Bacteriophage T7 gp4A' is a ring-shaped hexameric DNA helicase that catalyzes duplex DNA unwinding using dTTP hydrolysis as an energy source. To investigate the effect of single-stranded DNA (ssDNA) on the kinetic pathway of dTTP hydrolysis by the T7 DNA helicase complexed with ssDNA, we have first determined optimal concentration of long circular M13 single-stranded DNA and pre-incubation time in the absence of $Mg^{2+}$ which is necessary for the helicase-ssDNA complex formation.
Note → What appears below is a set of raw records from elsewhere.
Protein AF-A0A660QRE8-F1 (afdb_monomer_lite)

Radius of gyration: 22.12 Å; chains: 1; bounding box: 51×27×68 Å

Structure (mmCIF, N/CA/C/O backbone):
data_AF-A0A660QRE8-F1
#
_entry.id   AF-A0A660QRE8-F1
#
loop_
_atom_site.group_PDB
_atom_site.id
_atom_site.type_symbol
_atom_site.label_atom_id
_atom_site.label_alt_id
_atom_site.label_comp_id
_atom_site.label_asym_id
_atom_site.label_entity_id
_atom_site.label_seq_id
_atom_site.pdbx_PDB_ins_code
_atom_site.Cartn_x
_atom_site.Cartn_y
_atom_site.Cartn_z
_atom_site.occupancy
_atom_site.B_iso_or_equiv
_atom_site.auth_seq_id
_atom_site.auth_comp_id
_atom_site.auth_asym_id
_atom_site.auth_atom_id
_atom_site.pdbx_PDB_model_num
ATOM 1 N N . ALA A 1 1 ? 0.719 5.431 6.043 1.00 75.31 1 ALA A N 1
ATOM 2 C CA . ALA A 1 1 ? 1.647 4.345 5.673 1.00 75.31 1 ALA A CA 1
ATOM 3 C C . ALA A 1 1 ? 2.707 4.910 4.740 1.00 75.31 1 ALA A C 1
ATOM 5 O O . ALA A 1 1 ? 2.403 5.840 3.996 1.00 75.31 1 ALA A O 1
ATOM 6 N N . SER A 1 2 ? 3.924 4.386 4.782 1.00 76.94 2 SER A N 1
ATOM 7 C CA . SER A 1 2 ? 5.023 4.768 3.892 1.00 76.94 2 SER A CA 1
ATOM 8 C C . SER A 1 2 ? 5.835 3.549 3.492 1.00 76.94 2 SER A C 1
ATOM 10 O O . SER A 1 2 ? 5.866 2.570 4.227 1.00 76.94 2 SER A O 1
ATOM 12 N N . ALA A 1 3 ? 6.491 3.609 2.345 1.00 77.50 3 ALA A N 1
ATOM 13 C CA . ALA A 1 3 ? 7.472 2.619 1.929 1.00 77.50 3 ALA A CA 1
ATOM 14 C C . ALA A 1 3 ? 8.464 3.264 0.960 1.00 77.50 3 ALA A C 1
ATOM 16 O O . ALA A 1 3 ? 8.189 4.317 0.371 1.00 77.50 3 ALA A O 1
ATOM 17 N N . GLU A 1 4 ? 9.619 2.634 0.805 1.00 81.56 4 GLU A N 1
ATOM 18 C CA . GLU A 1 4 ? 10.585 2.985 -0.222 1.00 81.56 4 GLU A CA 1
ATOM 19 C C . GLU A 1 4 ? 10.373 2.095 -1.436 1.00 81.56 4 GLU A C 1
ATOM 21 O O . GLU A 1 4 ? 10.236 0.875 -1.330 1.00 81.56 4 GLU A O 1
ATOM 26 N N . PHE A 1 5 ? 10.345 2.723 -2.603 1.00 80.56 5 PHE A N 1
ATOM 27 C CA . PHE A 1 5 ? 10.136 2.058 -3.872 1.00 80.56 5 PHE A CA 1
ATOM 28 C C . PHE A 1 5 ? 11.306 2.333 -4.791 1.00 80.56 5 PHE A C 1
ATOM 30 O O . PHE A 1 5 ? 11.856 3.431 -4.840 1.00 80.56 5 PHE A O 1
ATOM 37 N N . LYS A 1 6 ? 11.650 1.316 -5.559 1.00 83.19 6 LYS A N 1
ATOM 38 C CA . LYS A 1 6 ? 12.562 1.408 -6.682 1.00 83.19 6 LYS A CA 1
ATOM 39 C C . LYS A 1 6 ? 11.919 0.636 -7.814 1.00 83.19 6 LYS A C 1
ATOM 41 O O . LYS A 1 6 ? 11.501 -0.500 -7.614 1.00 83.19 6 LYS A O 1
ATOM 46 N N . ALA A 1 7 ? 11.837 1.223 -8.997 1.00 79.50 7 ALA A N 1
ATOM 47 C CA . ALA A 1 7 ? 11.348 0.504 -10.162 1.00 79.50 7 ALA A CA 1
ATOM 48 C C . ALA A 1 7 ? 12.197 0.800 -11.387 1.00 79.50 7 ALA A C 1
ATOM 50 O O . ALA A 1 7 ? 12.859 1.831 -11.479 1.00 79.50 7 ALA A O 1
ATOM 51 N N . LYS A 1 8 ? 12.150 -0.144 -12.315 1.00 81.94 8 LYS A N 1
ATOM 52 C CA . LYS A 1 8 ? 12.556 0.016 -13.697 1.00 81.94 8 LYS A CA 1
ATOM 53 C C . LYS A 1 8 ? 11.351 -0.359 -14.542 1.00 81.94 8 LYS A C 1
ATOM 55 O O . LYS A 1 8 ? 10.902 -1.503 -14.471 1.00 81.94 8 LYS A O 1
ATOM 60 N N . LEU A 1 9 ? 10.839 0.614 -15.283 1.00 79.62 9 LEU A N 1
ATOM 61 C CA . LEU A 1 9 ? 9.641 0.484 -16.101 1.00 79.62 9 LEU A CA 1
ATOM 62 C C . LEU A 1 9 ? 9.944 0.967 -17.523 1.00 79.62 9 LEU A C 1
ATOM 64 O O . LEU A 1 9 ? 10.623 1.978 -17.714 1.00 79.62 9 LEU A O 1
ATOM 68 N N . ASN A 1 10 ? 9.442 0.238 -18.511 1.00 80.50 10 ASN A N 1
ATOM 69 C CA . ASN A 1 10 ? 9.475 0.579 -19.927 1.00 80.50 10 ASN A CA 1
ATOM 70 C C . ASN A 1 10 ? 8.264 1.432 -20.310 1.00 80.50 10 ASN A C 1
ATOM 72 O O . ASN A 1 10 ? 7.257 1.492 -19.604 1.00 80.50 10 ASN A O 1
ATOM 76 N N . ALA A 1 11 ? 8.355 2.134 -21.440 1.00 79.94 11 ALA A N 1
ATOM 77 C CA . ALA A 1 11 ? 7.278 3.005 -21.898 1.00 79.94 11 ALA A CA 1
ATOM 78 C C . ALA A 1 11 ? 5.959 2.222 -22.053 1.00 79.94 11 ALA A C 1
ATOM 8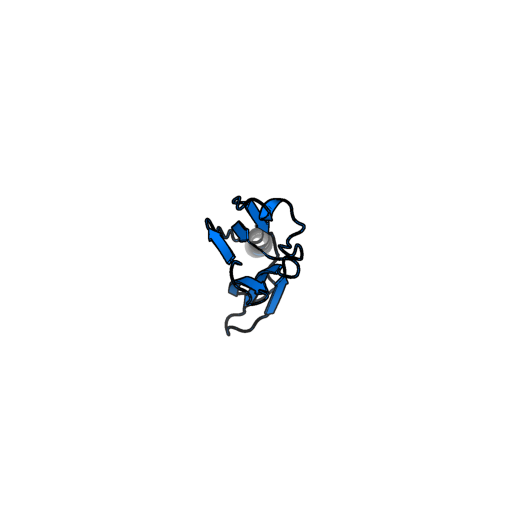0 O O . ALA A 1 11 ? 5.884 1.280 -22.836 1.00 79.94 11 ALA A O 1
ATOM 81 N N . GLY A 1 12 ? 4.918 2.649 -21.333 1.00 79.56 12 GLY A N 1
ATOM 82 C CA . GLY A 1 12 ? 3.616 1.973 -21.304 1.00 79.56 12 GLY A CA 1
ATOM 83 C C . GLY A 1 12 ? 3.430 0.994 -20.141 1.00 79.56 12 GLY A C 1
ATOM 84 O O . GLY A 1 12 ? 2.325 0.487 -19.966 1.00 79.56 12 GLY A O 1
ATOM 85 N N . GLU A 1 13 ? 4.462 0.763 -19.331 1.00 83.81 13 GLU A N 1
ATOM 86 C CA . GLU A 1 13 ? 4.349 0.041 -18.066 1.00 83.81 13 GLU A CA 1
ATOM 87 C C . GLU A 1 13 ? 4.042 0.987 -16.907 1.00 83.81 13 GLU A C 1
ATOM 89 O O . GLU A 1 13 ? 4.401 2.170 -16.925 1.00 83.81 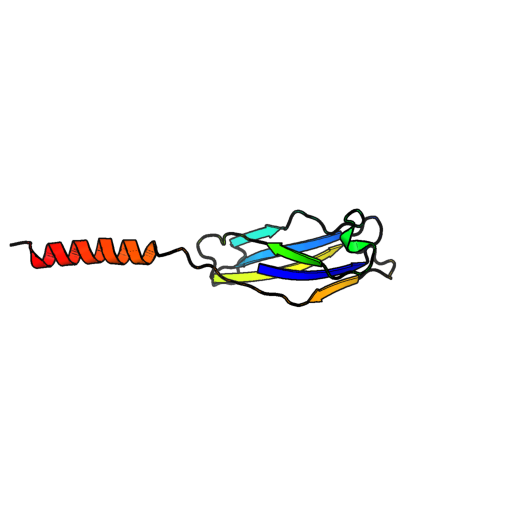13 GLU A O 1
ATOM 94 N N . ALA A 1 14 ? 3.389 0.440 -15.885 1.00 83.62 14 ALA A N 1
ATOM 95 C CA . ALA A 1 14 ? 3.019 1.178 -14.689 1.00 83.62 14 ALA A CA 1
ATOM 96 C C . ALA A 1 14 ? 3.070 0.284 -13.452 1.00 83.62 14 ALA A C 1
ATOM 98 O O . ALA A 1 14 ? 2.880 -0.934 -13.527 1.00 83.62 14 ALA A O 1
ATOM 99 N N . ALA A 1 15 ? 3.268 0.904 -12.299 1.00 81.81 15 ALA A N 1
ATOM 100 C CA . ALA A 1 15 ? 3.023 0.285 -11.010 1.00 81.81 15 ALA A CA 1
ATOM 101 C C . ALA A 1 15 ? 2.189 1.224 -10.140 1.00 81.81 15 ALA A C 1
ATOM 103 O O . ALA A 1 15 ? 2.256 2.437 -10.299 1.00 81.81 15 ALA A O 1
ATOM 104 N N . TRP A 1 16 ? 1.417 0.677 -9.211 1.00 82.75 16 TRP A N 1
ATOM 105 C CA . TRP A 1 16 ? 0.619 1.480 -8.287 1.00 82.75 16 TRP A CA 1
ATOM 106 C C . TRP A 1 16 ? 0.379 0.726 -6.985 1.00 82.75 16 TRP A C 1
ATOM 108 O O . TRP A 1 16 ? 0.500 -0.502 -6.908 1.00 82.75 16 TRP A O 1
ATOM 118 N N . VAL A 1 17 ? 0.045 1.472 -5.935 1.00 84.06 17 VAL A N 1
ATOM 119 C CA . VAL A 1 17 ? -0.314 0.903 -4.635 1.00 84.06 17 VAL A CA 1
ATOM 120 C C . VAL A 1 17 ? -1.826 0.903 -4.487 1.00 84.06 17 VAL A C 1
ATOM 122 O O . VAL A 1 17 ? -2.477 1.939 -4.623 1.00 84.06 17 VAL A O 1
ATOM 125 N N . LEU A 1 18 ? -2.364 -0.262 -4.139 1.00 88.06 18 LEU A N 1
ATOM 126 C CA . LEU A 1 18 ? -3.752 -0.440 -3.751 1.00 88.06 18 LEU A CA 1
ATOM 127 C C . LEU A 1 18 ? -3.833 -0.729 -2.253 1.00 88.06 18 LEU A C 1
ATOM 129 O O . LEU A 1 18 ? -3.109 -1.576 -1.721 1.00 88.06 18 LEU A O 1
ATOM 133 N N . ILE A 1 19 ? -4.741 -0.031 -1.587 1.00 90.44 19 ILE A N 1
ATOM 134 C CA . ILE A 1 19 ? -5.110 -0.258 -0.197 1.00 90.44 19 ILE A CA 1
ATOM 135 C C . ILE A 1 19 ? -6.535 -0.787 -0.187 1.00 90.44 19 ILE A C 1
ATOM 137 O O . ILE A 1 19 ? -7.440 -0.123 -0.681 1.00 90.44 19 ILE A O 1
ATOM 141 N N . ASP A 1 20 ? -6.740 -1.952 0.409 1.00 93.69 20 ASP A N 1
ATOM 142 C CA . ASP A 1 20 ? -8.057 -2.538 0.612 1.00 93.69 20 ASP A CA 1
ATOM 143 C C . ASP A 1 20 ? -8.365 -2.620 2.098 1.00 93.69 20 ASP A C 1
ATOM 145 O O . ASP A 1 20 ? -7.518 -2.980 2.920 1.00 93.69 20 ASP A O 1
ATOM 149 N N . TRP A 1 21 ? -9.606 -2.315 2.438 1.00 95.00 21 TRP A N 1
ATOM 150 C CA . TRP A 1 21 ? -10.128 -2.464 3.783 1.00 95.00 21 TRP A CA 1
ATOM 151 C C . TRP A 1 21 ? -11.086 -3.634 3.816 1.00 95.00 21 TRP A C 1
ATOM 153 O O . TRP A 1 21 ? -11.978 -3.728 2.972 1.00 95.00 21 TRP A O 1
ATOM 163 N N . PHE A 1 22 ? -10.913 -4.502 4.807 1.00 96.38 22 PHE A N 1
ATOM 164 C CA . PHE A 1 22 ? -11.737 -5.689 4.974 1.00 96.38 22 PHE A CA 1
ATOM 165 C C . PHE A 1 22 ? -12.494 -5.647 6.295 1.00 96.38 22 PHE A C 1
ATOM 167 O O . PHE A 1 22 ? -11.988 -5.136 7.302 1.00 96.38 22 PHE A O 1
ATOM 174 N N . ASP A 1 23 ? -13.695 -6.213 6.292 1.00 96.75 23 ASP A N 1
ATOM 175 C CA . ASP A 1 23 ? -14.440 -6.507 7.511 1.00 96.75 23 ASP A CA 1
ATOM 176 C C . ASP A 1 23 ? -13.945 -7.795 8.199 1.00 96.75 23 ASP A C 1
ATOM 178 O O . ASP A 1 23 ? -12.946 -8.417 7.819 1.00 96.75 23 ASP A O 1
ATOM 182 N N . ALA A 1 24 ? -14.642 -8.185 9.268 1.00 95.69 24 ALA A N 1
ATOM 183 C CA . ALA A 1 24 ? -14.302 -9.364 1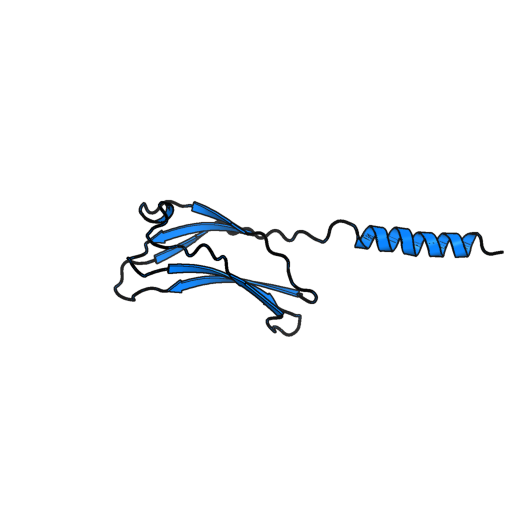0.061 1.00 95.69 24 ALA A CA 1
ATOM 184 C C . ALA A 1 24 ? -14.584 -10.694 9.335 1.00 95.69 24 ALA A C 1
ATOM 186 O O . ALA A 1 24 ? -14.208 -11.748 9.843 1.00 95.69 24 ALA A O 1
ATOM 187 N N . ALA A 1 25 ? -15.271 -10.655 8.190 1.00 97.19 25 ALA A N 1
ATOM 188 C CA . ALA A 1 25 ? -15.606 -11.801 7.348 1.00 97.19 25 ALA A CA 1
ATOM 189 C C . ALA A 1 25 ? -14.774 -11.827 6.048 1.00 97.19 25 ALA A C 1
ATOM 191 O O . ALA A 1 25 ? -15.169 -12.477 5.074 1.00 97.19 25 ALA A O 1
ATOM 192 N N . ASP A 1 26 ? -13.647 -11.108 6.031 1.00 95.62 26 ASP A N 1
ATOM 193 C CA . ASP A 1 26 ? -12.724 -10.976 4.899 1.00 95.62 26 ASP A CA 1
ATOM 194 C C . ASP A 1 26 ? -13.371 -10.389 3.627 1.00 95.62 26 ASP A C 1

Steady state dTTP hydrolysis in the absence of $Mg^{2+}$ by the helicase-ssDNA complex provided $k_{cat}$ of $8.5\;{\times}\;10^{-3}\;sec^{-1}$. Pre-steady state kinetics of the dTTP hydrolysis by the pre-assembled hexameric helicase was monitored by using the rapid chemical quench-flow technique both in the presence and absence of M13 ssDNA. Pre-steady state dTTP hydrolysis showed distinct burst kinetics in both cases, indicating that product release step is slower than dTTP hydrolysis step. Pre-steady state burst rates were similar both in the presence and absence of ssDNA, while steady state dTTP hydrolysis rate in the presence of ssDNA was much faster than in the absence of ssDNA. These results suggest that single-stranded DNA stimulates dTTP hydrolysis reaction by T7 helicase by enhancing the rate of product release step.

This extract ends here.